● **Work task**
Within the entries below, the lines from the one with "ATOM 106 N N" through the one with "ATOM 110 O O" are to be set down exactly, both ends kept.

● **Raw data**
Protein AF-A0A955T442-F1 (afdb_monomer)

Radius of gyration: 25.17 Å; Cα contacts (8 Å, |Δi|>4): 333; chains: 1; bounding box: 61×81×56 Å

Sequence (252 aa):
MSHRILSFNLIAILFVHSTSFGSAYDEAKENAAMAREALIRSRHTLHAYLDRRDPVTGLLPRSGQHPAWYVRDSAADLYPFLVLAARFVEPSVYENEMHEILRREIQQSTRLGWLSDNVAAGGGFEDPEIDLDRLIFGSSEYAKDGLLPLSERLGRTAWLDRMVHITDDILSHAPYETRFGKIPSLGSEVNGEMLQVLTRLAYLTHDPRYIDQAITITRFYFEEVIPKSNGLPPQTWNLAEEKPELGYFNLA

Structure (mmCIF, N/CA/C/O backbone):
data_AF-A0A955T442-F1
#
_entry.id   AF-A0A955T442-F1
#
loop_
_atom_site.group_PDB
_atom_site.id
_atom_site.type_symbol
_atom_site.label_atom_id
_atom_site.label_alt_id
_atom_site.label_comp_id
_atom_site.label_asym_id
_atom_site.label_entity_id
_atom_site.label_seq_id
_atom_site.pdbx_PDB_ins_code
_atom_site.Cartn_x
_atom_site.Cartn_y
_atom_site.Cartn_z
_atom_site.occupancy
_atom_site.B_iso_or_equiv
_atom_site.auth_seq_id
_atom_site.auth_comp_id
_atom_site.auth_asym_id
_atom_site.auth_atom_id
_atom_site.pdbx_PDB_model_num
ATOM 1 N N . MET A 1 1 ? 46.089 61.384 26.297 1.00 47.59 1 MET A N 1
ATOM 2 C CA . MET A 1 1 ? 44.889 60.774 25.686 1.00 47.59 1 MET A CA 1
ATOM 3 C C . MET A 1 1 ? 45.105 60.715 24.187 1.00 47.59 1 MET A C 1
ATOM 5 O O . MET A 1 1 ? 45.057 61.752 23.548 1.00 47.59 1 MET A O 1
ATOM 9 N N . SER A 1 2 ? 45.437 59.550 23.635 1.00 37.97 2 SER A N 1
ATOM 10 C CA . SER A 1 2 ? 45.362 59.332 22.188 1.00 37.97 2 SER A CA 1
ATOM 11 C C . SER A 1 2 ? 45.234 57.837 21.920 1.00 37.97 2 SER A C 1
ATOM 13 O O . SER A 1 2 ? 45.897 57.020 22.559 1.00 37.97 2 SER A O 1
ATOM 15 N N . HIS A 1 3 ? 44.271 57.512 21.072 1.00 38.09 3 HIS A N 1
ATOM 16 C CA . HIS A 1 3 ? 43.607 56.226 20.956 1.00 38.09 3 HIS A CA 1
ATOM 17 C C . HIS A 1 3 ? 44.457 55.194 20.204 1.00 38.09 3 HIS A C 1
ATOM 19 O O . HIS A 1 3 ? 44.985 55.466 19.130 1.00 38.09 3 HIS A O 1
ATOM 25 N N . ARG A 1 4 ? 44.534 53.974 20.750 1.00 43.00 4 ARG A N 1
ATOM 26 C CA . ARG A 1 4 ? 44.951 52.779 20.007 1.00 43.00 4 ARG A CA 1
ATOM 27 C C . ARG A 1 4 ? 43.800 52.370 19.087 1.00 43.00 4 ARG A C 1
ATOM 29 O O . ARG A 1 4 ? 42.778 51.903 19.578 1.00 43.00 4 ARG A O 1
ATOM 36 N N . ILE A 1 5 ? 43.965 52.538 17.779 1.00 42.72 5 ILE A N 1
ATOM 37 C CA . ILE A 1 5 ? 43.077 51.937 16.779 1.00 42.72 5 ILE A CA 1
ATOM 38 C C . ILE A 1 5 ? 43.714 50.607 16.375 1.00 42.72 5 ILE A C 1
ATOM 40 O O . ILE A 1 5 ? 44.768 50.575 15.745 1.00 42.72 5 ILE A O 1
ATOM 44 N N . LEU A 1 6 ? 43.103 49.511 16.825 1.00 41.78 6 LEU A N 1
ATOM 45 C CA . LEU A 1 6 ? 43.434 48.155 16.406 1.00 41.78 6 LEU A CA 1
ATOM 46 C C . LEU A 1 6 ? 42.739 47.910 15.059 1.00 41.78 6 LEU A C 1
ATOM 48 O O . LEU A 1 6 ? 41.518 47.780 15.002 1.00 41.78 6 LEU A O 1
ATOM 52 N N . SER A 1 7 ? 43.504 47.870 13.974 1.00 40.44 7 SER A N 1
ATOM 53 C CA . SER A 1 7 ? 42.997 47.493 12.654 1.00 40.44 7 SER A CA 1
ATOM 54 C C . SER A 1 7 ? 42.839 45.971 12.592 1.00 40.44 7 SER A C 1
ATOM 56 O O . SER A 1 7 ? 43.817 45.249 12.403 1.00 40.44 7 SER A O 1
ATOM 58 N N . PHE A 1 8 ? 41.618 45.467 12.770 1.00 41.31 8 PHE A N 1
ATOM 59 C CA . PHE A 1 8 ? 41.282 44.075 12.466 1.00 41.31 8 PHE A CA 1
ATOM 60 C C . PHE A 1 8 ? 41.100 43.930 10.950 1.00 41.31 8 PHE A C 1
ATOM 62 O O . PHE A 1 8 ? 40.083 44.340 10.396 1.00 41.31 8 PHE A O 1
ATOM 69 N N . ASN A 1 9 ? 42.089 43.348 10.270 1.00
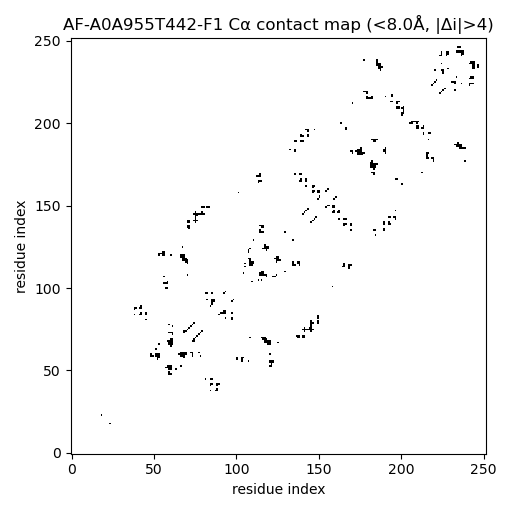 40.62 9 ASN A N 1
ATOM 70 C CA . ASN A 1 9 ? 41.908 42.851 8.909 1.00 40.62 9 ASN A CA 1
ATOM 71 C C . ASN A 1 9 ? 41.156 41.517 8.978 1.00 40.62 9 ASN A C 1
ATOM 73 O O . ASN A 1 9 ? 41.731 40.490 9.336 1.00 40.62 9 ASN A O 1
ATOM 77 N N . LEU A 1 10 ? 39.866 41.540 8.653 1.00 41.31 10 LEU A N 1
ATOM 78 C CA . LEU A 1 10 ? 39.067 40.339 8.441 1.00 41.31 10 LEU A CA 1
ATOM 79 C C . LEU A 1 10 ? 39.351 39.824 7.020 1.00 41.31 10 LEU A C 1
ATOM 81 O O . LEU A 1 10 ? 38.759 40.295 6.052 1.00 41.31 10 LEU A O 1
ATOM 85 N N . ILE A 1 11 ? 40.284 38.881 6.878 1.00 48.84 11 ILE A N 1
ATOM 86 C CA . ILE A 1 11 ? 40.442 38.125 5.630 1.00 48.84 11 ILE A CA 1
ATOM 87 C C . ILE A 1 11 ? 39.352 37.053 5.622 1.00 48.84 11 ILE A C 1
ATOM 89 O O . ILE A 1 11 ? 39.471 36.021 6.280 1.00 48.84 11 ILE A O 1
ATOM 93 N N . ALA A 1 12 ? 38.269 37.306 4.890 1.00 45.19 12 ALA A N 1
ATOM 94 C CA . ALA A 1 12 ? 37.307 36.272 4.541 1.00 45.19 12 ALA A CA 1
ATOM 95 C C . ALA A 1 12 ? 37.943 35.358 3.481 1.00 45.19 12 ALA A C 1
ATOM 97 O O . ALA A 1 12 ? 38.034 35.718 2.308 1.00 45.19 12 ALA A O 1
ATOM 98 N N . ILE A 1 13 ? 38.416 34.181 3.895 1.00 52.16 13 ILE A N 1
ATOM 99 C CA . ILE A 1 13 ? 38.818 33.123 2.965 1.00 52.16 13 ILE A CA 1
ATOM 100 C C . ILE A 1 13 ? 37.532 32.482 2.433 1.00 52.16 13 ILE A C 1
ATOM 102 O O . ILE A 1 13 ? 36.946 31.605 3.064 1.00 52.16 13 ILE A O 1
ATOM 106 N N . LEU A 1 14 ? 37.076 32.942 1.269 1.00 45.91 14 LEU A N 1
ATOM 107 C CA . LEU A 1 14 ? 36.134 32.196 0.440 1.00 45.91 14 LEU A CA 1
ATOM 108 C C . LEU A 1 14 ? 36.872 30.966 -0.104 1.00 45.91 14 LEU A C 1
ATOM 110 O O . LEU A 1 14 ? 37.621 31.061 -1.075 1.00 45.91 14 LEU A O 1
ATOM 114 N N . PHE A 1 15 ? 36.678 29.808 0.529 1.00 46.88 15 PHE A N 1
ATOM 115 C CA . PHE A 1 15 ? 37.059 28.523 -0.057 1.00 46.88 15 PHE A CA 1
ATOM 116 C C . PHE A 1 15 ? 36.136 28.226 -1.244 1.00 46.88 15 PHE A C 1
ATOM 118 O O . PHE A 1 15 ? 35.135 27.525 -1.122 
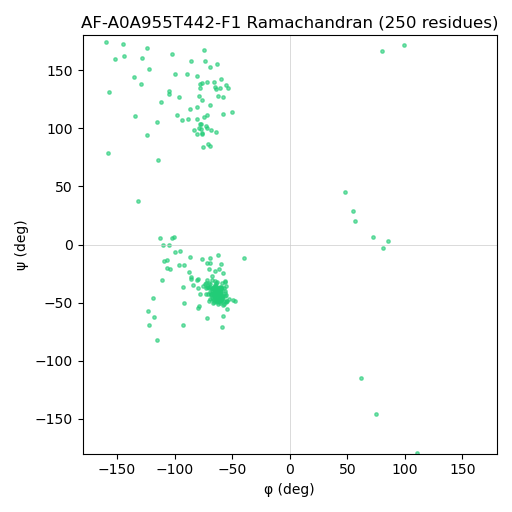1.00 46.88 15 PHE A O 1
ATOM 125 N N . VAL A 1 16 ? 36.481 28.757 -2.415 1.00 52.88 16 VAL A N 1
ATOM 126 C CA . VAL A 1 16 ? 35.985 28.221 -3.681 1.00 52.88 16 VAL A CA 1
ATOM 127 C C . VAL A 1 16 ? 36.698 26.886 -3.879 1.00 52.88 16 VAL A C 1
ATOM 129 O O . VAL A 1 16 ? 37.867 26.855 -4.266 1.00 52.88 16 VAL A O 1
ATOM 132 N N . HIS A 1 17 ? 36.021 25.776 -3.576 1.00 55.41 17 HIS A N 1
ATOM 133 C CA . HIS A 1 17 ? 36.455 24.472 -4.071 1.00 55.41 17 HIS A CA 1
ATOM 134 C C . HIS A 1 17 ? 36.343 24.514 -5.593 1.00 55.41 17 HIS A C 1
ATOM 136 O O . HIS A 1 17 ? 35.268 24.357 -6.164 1.00 55.41 17 HIS A O 1
ATOM 142 N N . SER A 1 18 ? 37.462 24.787 -6.253 1.00 53.59 18 SER A N 1
ATOM 143 C CA . SER A 1 18 ? 37.604 24.577 -7.685 1.00 53.59 18 SER A CA 1
ATOM 144 C C . SER A 1 18 ? 37.770 23.076 -7.892 1.00 53.59 18 SER A C 1
ATOM 146 O O . SER A 1 18 ? 38.882 22.559 -7.958 1.00 53.59 18 SER A O 1
ATOM 148 N N . THR A 1 19 ? 36.657 22.345 -7.948 1.00 58.25 19 THR A N 1
ATOM 149 C CA . THR A 1 19 ? 36.670 21.011 -8.545 1.00 58.25 19 THR A CA 1
ATOM 150 C C . THR A 1 19 ? 37.168 21.179 -9.974 1.00 58.25 19 THR A C 1
ATOM 152 O O . THR A 1 19 ? 36.542 21.840 -10.803 1.00 58.25 19 THR A O 1
ATOM 155 N N . SER A 1 20 ? 38.362 20.657 -10.254 1.00 60.78 20 SER A N 1
ATOM 156 C CA . SER A 1 20 ? 38.887 20.665 -11.613 1.00 60.78 20 SER A CA 1
ATOM 157 C C . SER A 1 20 ? 37.916 19.894 -12.511 1.00 60.78 20 SER A C 1
ATOM 159 O O . SER A 1 20 ? 37.349 18.880 -12.102 1.00 60.78 20 SER A O 1
ATOM 161 N N . PHE A 1 21 ? 37.718 20.349 -13.745 1.00 60.56 21 PHE A N 1
ATOM 162 C CA . PHE A 1 21 ? 36.822 19.666 -14.681 1.00 60.56 21 PHE A CA 1
ATOM 163 C C . PHE A 1 21 ? 37.217 18.190 -14.893 1.00 60.56 21 PHE A C 1
ATOM 165 O O . PHE A 1 21 ? 36.347 17.344 -15.065 1.00 60.56 21 PHE A O 1
ATOM 172 N N . GLY A 1 22 ? 38.517 17.869 -14.805 1.00 68.56 22 GLY A N 1
ATOM 173 C CA . GLY A 1 22 ? 39.028 16.495 -14.869 1.00 68.56 22 GLY A CA 1
ATOM 174 C C . GLY A 1 22 ? 38.540 15.617 -13.714 1.00 68.56 22 GLY A C 1
ATOM 175 O O . GLY A 1 22 ? 37.997 14.548 -13.960 1.00 68.56 22 GLY A O 1
ATOM 176 N N . SER A 1 23 ? 38.623 16.103 -12.470 1.00 80.75 23 SER A N 1
ATOM 177 C CA . SER A 1 23 ? 38.132 15.348 -11.307 1.00 80.75 23 SER A CA 1
ATOM 178 C C . SER A 1 23 ? 36.609 15.173 -11.318 1.00 80.75 23 SER A C 1
ATOM 180 O O . SER A 1 23 ? 36.122 14.106 -10.967 1.00 80.75 23 SER A O 1
ATOM 182 N N . ALA A 1 24 ? 35.855 16.184 -11.768 1.00 88.75 24 ALA A N 1
ATOM 183 C CA . ALA A 1 24 ? 34.398 16.075 -11.902 1.00 88.75 24 ALA A CA 1
ATOM 184 C C . ALA A 1 24 ? 33.981 15.111 -13.031 1.00 88.75 24 ALA A C 1
ATOM 186 O O . ALA A 1 24 ? 32.970 14.421 -12.920 1.00 88.75 24 ALA A O 1
ATOM 187 N N . TYR A 1 25 ? 34.756 15.048 -14.119 1.00 91.06 25 TYR A N 1
ATOM 188 C CA . TYR A 1 25 ? 34.523 14.109 -15.215 1.00 91.06 25 TYR A CA 1
ATOM 189 C C . TYR A 1 25 ? 34.783 12.657 -14.799 1.00 91.06 25 TYR A C 1
ATOM 191 O O . TYR A 1 25 ? 33.980 11.779 -15.118 1.00 91.06 25 TYR A O 1
ATOM 199 N N . ASP A 1 26 ? 35.870 12.402 -14.067 1.00 92.38 26 ASP A N 1
ATOM 200 C CA . ASP A 1 26 ? 36.186 11.061 -13.569 1.00 92.38 26 ASP A CA 1
ATOM 201 C C . ASP A 1 26 ? 35.134 10.579 -12.555 1.00 92.38 26 ASP A C 1
ATOM 203 O O . ASP A 1 26 ? 34.623 9.467 -12.692 1.00 92.38 26 ASP A O 1
ATOM 207 N N . GLU A 1 27 ? 34.699 11.445 -11.633 1.00 93.31 27 GLU A N 1
ATOM 208 C CA . GLU A 1 27 ? 33.597 11.149 -10.705 1.00 93.31 27 GLU A CA 1
ATOM 209 C C . GLU A 1 27 ? 32.282 10.866 -11.451 1.00 93.31 27 GLU A C 1
ATOM 211 O O . GLU A 1 27 ? 31.588 9.885 -11.173 1.00 93.31 27 GLU A O 1
ATOM 216 N N . ALA A 1 28 ? 31.942 11.678 -12.458 1.00 95.12 28 ALA A N 1
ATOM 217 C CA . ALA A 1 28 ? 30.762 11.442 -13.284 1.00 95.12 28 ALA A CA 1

● **Response box**
ATOM 106 N N . LEU A 1 14 ? 37.076 32.942 1.269 1.00 45.91 14 LEU A N 1
ATOM 107 C CA . LEU A 1 14 ? 36.134 32.196 0.440 1.00 45.91 14 LEU A CA 1
ATOM 108 C C . LEU A 1 14 ? 36.872 30.966 -0.104 1.00 45.91 14 LEU A C 1
ATOM 110 O O . LEU A 1 14 ? 37.621 31.061 -1.075 1.00 45.91 14 LEU A O 1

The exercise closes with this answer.